**What you need to do**
Once you find the line with "ATOM 2 C CA . MET A 1 1 ? 30.985" in the entries below, return exactly every line from it through the line with "ATOM 17 N N".

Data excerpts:

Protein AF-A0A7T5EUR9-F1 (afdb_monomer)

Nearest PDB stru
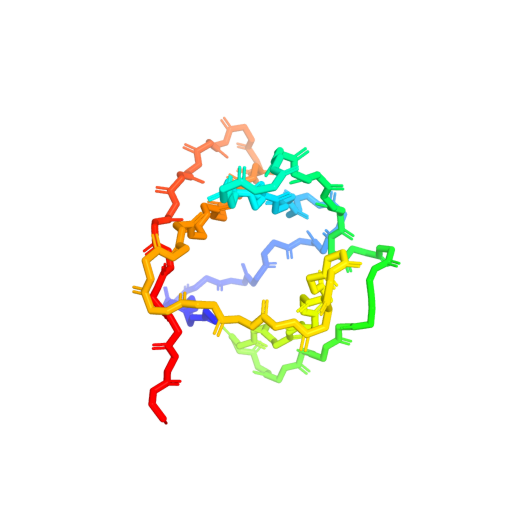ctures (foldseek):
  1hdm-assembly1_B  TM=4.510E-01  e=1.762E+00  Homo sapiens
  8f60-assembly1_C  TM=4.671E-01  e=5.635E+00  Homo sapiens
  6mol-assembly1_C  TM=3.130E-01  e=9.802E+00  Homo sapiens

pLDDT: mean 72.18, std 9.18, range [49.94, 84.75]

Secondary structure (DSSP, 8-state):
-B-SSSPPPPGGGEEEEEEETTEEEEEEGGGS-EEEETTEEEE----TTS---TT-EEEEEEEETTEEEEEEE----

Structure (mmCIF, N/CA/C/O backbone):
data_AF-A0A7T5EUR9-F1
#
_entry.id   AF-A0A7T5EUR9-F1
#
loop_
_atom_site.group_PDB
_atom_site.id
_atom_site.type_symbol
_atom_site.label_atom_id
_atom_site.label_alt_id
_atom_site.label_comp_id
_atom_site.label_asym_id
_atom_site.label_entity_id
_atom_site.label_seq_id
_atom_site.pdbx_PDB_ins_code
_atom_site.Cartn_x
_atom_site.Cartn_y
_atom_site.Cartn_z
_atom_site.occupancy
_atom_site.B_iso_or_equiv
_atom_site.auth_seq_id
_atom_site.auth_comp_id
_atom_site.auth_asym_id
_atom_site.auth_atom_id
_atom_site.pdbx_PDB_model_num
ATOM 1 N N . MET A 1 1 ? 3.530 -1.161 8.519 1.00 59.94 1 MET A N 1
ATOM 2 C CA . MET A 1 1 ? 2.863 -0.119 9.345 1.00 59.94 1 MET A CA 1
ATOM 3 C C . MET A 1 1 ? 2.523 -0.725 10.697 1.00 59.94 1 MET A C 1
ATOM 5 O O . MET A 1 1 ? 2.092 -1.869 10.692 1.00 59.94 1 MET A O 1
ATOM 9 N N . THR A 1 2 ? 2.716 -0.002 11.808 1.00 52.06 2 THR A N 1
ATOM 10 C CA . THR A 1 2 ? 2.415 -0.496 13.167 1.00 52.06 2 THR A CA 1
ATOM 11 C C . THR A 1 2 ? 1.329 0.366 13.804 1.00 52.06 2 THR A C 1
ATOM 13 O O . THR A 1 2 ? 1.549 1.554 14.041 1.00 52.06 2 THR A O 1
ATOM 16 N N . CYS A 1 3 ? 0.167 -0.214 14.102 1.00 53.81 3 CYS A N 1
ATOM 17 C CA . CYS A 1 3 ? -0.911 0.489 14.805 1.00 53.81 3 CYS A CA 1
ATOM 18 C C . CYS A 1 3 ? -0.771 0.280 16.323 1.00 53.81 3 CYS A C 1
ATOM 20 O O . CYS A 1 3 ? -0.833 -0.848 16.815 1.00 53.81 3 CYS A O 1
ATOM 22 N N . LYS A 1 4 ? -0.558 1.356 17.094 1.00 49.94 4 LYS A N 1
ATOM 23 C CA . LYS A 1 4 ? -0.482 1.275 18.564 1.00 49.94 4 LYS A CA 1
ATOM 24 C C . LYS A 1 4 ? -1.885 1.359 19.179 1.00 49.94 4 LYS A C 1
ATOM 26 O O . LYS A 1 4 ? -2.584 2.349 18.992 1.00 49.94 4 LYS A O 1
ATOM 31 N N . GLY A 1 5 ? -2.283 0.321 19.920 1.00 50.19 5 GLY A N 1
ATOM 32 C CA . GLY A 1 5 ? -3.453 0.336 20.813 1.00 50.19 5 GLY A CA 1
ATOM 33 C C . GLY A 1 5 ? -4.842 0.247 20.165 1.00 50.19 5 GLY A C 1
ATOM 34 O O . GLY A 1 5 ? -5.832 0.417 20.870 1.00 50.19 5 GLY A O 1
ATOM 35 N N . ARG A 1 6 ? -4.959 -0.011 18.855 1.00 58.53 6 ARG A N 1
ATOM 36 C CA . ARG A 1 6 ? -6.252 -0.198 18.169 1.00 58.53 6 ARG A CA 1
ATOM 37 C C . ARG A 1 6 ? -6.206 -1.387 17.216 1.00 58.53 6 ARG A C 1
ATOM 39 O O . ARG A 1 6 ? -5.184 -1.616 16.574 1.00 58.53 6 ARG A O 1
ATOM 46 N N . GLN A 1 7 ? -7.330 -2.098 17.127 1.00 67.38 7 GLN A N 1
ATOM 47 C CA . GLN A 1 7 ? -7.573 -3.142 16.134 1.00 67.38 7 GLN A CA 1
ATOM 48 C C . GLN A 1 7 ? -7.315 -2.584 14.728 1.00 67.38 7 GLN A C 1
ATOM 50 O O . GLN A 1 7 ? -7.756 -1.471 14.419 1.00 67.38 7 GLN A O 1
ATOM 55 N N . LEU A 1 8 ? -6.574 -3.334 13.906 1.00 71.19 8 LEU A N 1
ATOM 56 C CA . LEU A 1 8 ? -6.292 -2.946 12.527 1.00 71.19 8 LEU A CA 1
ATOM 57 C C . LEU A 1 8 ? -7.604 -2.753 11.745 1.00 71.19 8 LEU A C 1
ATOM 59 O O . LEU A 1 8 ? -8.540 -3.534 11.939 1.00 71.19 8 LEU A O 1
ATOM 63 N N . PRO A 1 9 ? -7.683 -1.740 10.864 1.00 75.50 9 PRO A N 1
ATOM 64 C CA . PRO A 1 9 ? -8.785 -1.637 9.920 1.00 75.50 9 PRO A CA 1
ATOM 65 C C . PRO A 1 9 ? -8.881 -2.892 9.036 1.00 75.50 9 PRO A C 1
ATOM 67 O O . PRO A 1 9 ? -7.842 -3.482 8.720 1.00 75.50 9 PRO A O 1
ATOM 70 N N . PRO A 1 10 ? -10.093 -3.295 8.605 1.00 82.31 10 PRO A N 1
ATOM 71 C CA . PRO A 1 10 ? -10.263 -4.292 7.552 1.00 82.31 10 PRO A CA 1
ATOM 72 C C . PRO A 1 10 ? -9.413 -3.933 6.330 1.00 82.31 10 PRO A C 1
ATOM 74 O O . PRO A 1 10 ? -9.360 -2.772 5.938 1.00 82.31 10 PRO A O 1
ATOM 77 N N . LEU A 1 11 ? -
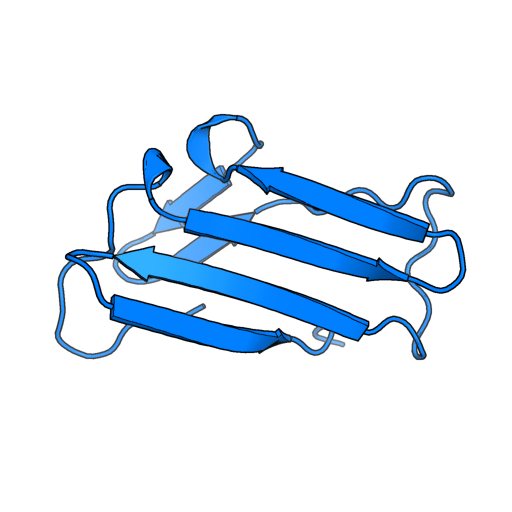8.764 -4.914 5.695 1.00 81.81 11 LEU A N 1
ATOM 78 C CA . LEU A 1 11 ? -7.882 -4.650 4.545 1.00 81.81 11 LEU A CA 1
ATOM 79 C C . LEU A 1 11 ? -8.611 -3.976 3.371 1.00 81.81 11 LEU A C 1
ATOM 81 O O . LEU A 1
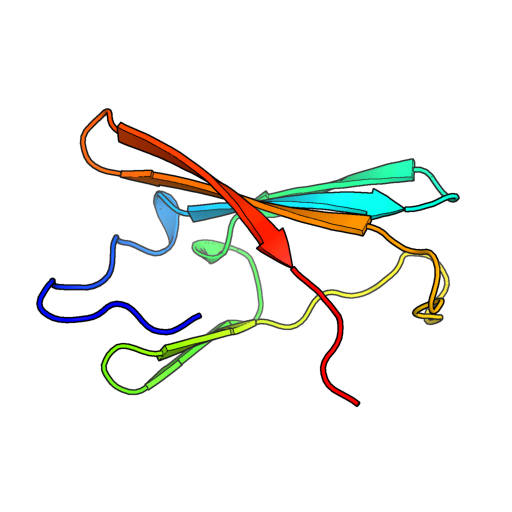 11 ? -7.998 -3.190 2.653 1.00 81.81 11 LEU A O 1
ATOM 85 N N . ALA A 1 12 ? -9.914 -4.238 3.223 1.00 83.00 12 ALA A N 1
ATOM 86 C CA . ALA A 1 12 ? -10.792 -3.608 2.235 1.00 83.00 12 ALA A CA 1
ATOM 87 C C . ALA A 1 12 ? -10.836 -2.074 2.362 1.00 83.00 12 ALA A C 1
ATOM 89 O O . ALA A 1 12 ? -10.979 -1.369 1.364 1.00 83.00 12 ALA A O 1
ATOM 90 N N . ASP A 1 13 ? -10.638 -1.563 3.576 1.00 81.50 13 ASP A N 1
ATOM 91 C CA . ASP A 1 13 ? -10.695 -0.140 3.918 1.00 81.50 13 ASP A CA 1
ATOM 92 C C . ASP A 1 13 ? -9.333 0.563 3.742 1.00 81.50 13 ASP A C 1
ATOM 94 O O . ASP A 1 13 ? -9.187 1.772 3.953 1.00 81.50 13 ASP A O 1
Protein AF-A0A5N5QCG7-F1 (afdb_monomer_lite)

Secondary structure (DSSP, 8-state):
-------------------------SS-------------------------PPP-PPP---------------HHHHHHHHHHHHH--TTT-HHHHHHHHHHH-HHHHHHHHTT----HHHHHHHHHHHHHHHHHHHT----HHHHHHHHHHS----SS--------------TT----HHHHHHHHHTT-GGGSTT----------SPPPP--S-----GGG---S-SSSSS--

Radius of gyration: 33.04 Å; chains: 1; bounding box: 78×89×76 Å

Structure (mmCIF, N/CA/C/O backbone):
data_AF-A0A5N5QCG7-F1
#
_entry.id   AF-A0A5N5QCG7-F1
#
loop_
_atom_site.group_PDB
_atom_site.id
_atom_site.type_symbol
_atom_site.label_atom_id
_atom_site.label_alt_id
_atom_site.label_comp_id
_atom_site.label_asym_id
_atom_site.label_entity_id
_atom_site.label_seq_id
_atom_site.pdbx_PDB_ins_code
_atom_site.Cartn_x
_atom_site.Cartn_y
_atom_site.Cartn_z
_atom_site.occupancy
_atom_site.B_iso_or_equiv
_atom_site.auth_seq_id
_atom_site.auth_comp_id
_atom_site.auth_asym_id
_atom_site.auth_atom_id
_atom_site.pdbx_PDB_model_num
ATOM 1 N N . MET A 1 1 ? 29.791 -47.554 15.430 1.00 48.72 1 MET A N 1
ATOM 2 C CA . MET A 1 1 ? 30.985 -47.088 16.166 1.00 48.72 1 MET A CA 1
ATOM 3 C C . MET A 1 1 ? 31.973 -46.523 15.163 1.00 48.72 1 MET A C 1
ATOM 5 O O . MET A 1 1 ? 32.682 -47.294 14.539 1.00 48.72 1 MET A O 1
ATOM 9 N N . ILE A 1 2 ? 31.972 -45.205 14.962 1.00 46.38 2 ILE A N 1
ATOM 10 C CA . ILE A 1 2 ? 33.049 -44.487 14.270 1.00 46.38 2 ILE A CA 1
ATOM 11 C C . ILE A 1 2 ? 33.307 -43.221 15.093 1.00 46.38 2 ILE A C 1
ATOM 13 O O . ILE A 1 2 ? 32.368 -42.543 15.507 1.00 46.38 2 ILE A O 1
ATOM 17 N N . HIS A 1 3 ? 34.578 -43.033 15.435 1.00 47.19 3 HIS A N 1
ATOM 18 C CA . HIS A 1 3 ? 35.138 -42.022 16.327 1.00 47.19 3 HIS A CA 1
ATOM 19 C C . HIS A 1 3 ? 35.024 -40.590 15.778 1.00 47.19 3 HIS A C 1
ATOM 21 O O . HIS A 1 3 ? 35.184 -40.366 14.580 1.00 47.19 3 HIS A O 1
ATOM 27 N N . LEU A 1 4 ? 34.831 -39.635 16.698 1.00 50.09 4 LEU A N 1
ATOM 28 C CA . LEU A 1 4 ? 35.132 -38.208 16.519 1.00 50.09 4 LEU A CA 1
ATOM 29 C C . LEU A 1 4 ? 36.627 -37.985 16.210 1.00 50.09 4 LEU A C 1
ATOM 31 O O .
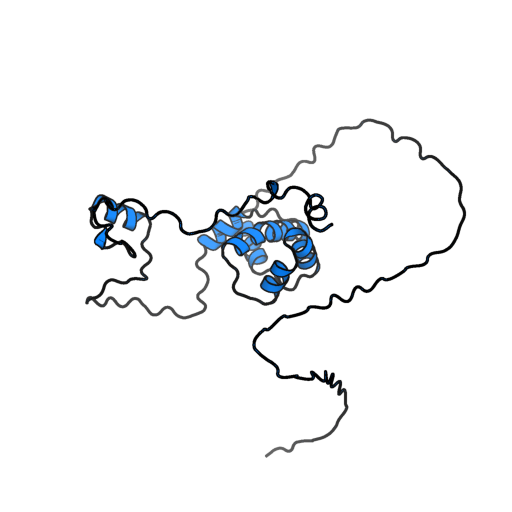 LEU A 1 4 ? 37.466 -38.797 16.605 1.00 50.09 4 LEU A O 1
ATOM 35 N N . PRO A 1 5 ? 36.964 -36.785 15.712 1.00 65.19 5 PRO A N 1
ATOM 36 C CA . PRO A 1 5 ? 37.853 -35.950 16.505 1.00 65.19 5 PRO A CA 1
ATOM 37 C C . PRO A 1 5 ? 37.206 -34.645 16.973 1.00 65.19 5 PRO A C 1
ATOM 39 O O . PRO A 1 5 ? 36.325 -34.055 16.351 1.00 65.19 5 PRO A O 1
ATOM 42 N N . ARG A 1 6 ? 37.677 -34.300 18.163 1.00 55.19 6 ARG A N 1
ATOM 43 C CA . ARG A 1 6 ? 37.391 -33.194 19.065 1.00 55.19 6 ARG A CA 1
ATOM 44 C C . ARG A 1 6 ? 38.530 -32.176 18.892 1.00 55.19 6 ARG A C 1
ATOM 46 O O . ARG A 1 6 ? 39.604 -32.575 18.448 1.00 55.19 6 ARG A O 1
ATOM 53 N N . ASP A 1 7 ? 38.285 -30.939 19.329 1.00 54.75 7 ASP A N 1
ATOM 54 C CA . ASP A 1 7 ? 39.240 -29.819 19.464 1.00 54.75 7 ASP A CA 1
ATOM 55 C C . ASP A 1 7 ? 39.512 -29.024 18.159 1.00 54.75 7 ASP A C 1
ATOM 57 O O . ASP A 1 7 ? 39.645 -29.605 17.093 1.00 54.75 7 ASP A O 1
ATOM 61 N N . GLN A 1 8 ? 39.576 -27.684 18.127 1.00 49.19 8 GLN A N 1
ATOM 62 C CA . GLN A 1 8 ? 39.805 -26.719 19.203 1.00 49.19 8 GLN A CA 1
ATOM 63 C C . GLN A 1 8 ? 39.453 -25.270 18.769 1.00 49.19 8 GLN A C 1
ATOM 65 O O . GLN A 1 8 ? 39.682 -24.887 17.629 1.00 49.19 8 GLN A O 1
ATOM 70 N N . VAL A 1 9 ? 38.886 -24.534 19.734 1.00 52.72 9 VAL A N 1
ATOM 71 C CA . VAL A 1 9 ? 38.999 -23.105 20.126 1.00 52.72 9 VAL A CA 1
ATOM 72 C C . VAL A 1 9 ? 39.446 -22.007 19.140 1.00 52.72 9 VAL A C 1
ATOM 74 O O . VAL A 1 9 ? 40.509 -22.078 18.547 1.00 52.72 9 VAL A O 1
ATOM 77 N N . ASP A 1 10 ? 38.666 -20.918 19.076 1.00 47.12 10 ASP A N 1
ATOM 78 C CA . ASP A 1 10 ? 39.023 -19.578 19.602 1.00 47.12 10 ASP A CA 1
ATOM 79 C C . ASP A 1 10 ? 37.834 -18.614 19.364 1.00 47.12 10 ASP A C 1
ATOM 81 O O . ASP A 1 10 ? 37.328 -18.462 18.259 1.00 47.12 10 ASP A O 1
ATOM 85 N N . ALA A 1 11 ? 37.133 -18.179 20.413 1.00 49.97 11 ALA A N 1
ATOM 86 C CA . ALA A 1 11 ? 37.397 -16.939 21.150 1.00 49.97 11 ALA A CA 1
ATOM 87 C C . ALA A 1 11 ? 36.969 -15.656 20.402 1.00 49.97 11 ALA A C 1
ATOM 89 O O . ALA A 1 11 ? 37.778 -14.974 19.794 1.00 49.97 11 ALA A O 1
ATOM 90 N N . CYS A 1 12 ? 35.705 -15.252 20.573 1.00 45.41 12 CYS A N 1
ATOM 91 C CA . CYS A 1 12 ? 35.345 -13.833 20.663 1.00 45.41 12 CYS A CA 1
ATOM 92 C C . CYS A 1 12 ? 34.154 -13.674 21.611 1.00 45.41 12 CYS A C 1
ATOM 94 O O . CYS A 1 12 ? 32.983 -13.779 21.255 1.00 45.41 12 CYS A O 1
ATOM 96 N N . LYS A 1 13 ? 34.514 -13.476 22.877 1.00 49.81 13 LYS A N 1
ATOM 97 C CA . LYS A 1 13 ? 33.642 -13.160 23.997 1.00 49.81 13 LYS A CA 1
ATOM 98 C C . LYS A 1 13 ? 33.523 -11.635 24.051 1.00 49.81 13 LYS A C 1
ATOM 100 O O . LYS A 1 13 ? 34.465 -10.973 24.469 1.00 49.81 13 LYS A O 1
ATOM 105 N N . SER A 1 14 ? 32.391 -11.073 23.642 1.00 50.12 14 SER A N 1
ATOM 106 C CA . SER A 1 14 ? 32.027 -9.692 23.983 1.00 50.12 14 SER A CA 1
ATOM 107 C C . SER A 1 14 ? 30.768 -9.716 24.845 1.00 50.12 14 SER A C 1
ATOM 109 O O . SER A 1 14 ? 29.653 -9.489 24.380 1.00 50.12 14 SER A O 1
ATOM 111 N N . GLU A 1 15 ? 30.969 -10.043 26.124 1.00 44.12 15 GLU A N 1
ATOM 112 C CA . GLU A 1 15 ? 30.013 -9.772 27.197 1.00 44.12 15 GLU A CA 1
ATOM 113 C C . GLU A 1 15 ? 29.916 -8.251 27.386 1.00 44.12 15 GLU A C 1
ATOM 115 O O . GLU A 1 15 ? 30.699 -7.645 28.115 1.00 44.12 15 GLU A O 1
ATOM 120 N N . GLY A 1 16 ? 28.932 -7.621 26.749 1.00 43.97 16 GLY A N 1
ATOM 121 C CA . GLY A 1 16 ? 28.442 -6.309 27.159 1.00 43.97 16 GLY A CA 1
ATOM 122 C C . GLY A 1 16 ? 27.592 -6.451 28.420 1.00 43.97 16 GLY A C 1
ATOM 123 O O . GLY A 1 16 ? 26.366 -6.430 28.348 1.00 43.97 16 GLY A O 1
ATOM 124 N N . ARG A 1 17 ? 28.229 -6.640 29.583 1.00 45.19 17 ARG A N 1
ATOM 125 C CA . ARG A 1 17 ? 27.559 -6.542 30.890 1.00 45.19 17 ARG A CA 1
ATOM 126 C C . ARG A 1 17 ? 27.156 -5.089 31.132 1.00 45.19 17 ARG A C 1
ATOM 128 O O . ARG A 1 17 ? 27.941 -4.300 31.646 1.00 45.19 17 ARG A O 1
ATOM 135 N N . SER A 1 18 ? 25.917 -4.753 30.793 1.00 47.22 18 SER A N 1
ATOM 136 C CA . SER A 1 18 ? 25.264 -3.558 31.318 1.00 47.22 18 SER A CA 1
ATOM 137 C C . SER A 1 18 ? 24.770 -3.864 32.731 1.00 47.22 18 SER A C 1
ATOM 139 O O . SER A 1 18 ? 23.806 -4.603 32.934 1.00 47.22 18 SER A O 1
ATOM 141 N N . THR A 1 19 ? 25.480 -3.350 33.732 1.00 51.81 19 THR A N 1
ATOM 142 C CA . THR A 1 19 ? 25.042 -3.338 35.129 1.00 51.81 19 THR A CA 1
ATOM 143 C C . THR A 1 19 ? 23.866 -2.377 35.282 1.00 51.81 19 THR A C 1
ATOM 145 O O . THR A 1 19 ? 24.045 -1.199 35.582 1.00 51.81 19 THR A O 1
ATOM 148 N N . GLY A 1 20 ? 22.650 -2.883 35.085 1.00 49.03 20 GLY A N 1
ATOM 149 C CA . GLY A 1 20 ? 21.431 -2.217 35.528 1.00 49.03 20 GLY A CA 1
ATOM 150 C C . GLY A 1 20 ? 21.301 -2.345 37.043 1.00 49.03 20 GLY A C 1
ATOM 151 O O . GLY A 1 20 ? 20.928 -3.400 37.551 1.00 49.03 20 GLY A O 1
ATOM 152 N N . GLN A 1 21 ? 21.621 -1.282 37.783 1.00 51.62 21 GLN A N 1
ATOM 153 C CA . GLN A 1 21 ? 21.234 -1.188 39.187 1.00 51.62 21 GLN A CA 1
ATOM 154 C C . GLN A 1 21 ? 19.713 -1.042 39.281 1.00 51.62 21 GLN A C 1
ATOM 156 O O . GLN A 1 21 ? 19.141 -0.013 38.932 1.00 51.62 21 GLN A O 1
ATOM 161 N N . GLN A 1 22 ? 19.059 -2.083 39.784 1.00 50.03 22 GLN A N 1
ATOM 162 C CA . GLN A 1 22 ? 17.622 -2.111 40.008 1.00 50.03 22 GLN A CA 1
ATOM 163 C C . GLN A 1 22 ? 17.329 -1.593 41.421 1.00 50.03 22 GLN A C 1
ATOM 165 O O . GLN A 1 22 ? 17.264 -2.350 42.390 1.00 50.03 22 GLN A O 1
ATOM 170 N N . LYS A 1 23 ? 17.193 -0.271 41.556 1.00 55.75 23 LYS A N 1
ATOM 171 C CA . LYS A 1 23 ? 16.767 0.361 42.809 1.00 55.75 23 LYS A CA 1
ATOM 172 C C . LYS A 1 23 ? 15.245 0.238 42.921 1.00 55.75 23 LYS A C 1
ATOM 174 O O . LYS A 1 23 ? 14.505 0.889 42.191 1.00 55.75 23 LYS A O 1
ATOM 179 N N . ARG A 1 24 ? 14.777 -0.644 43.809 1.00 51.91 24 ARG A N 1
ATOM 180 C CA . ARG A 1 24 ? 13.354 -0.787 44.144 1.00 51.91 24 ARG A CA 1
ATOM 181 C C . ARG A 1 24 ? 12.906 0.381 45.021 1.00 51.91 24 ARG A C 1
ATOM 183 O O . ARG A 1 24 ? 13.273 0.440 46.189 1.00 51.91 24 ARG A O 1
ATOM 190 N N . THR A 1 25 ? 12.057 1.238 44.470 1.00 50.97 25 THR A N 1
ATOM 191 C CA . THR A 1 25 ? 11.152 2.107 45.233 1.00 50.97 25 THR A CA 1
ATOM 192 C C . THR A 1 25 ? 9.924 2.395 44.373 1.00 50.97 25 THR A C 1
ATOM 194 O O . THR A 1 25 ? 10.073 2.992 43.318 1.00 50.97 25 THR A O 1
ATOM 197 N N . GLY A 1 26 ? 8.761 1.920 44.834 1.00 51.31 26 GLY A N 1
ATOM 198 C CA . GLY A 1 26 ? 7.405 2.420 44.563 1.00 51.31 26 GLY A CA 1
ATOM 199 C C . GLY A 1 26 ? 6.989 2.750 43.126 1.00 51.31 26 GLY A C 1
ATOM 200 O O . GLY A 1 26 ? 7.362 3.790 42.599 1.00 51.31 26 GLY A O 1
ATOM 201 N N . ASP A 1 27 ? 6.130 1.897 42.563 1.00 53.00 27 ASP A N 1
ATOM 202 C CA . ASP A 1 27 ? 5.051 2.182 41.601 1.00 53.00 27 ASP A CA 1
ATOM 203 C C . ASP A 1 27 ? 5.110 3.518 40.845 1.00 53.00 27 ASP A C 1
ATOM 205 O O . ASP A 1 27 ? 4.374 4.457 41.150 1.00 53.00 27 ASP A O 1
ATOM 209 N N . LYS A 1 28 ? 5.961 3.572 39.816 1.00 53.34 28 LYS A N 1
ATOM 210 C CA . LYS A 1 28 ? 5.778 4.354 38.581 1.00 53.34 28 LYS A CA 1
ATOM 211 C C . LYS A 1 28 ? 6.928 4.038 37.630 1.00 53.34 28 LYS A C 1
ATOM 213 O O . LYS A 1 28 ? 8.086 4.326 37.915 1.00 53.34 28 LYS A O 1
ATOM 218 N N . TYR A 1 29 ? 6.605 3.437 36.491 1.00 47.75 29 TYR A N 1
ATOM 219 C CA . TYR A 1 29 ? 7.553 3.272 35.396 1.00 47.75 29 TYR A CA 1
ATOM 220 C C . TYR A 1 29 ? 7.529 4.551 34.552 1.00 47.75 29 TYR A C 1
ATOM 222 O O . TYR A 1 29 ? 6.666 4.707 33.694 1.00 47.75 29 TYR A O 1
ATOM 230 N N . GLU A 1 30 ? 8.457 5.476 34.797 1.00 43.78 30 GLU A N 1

**Your response**
ATOM 2 C CA . MET A 1 1 ? 30.985 -47.088 16.166 1.00 48.72 1 MET A CA 1
ATOM 3 C C . MET A 1 1 ? 31.973 -46.523 15.163 1.00 48.72 1 MET A C 1
ATOM 5 O O . MET A 1 1 ? 32.682 -47.294 14.539 1.00 48.72 1 MET A O 1
ATOM 9 N N . ILE A 1 2 ? 31.972 -45.205 14.962 1.00 46.38 2 ILE A N 1
ATOM 10 C CA . ILE A 1 2 ? 33.049 -44.487 14.270 1.00 46.38 2 ILE A CA 1
ATOM 11 C C . ILE A 1 2 ? 33.307 -43.221 15.093 1.00 46.38 2 ILE A C 1
ATOM 13 O O . ILE A 1 2 ? 32.368 -42.543 15.507 1.00 46.38 2 ILE A O 1
ATOM 17 N N . HIS A 1 3 ? 34.578 -43.033 15.435 1.00 47.19 3 HIS A N 1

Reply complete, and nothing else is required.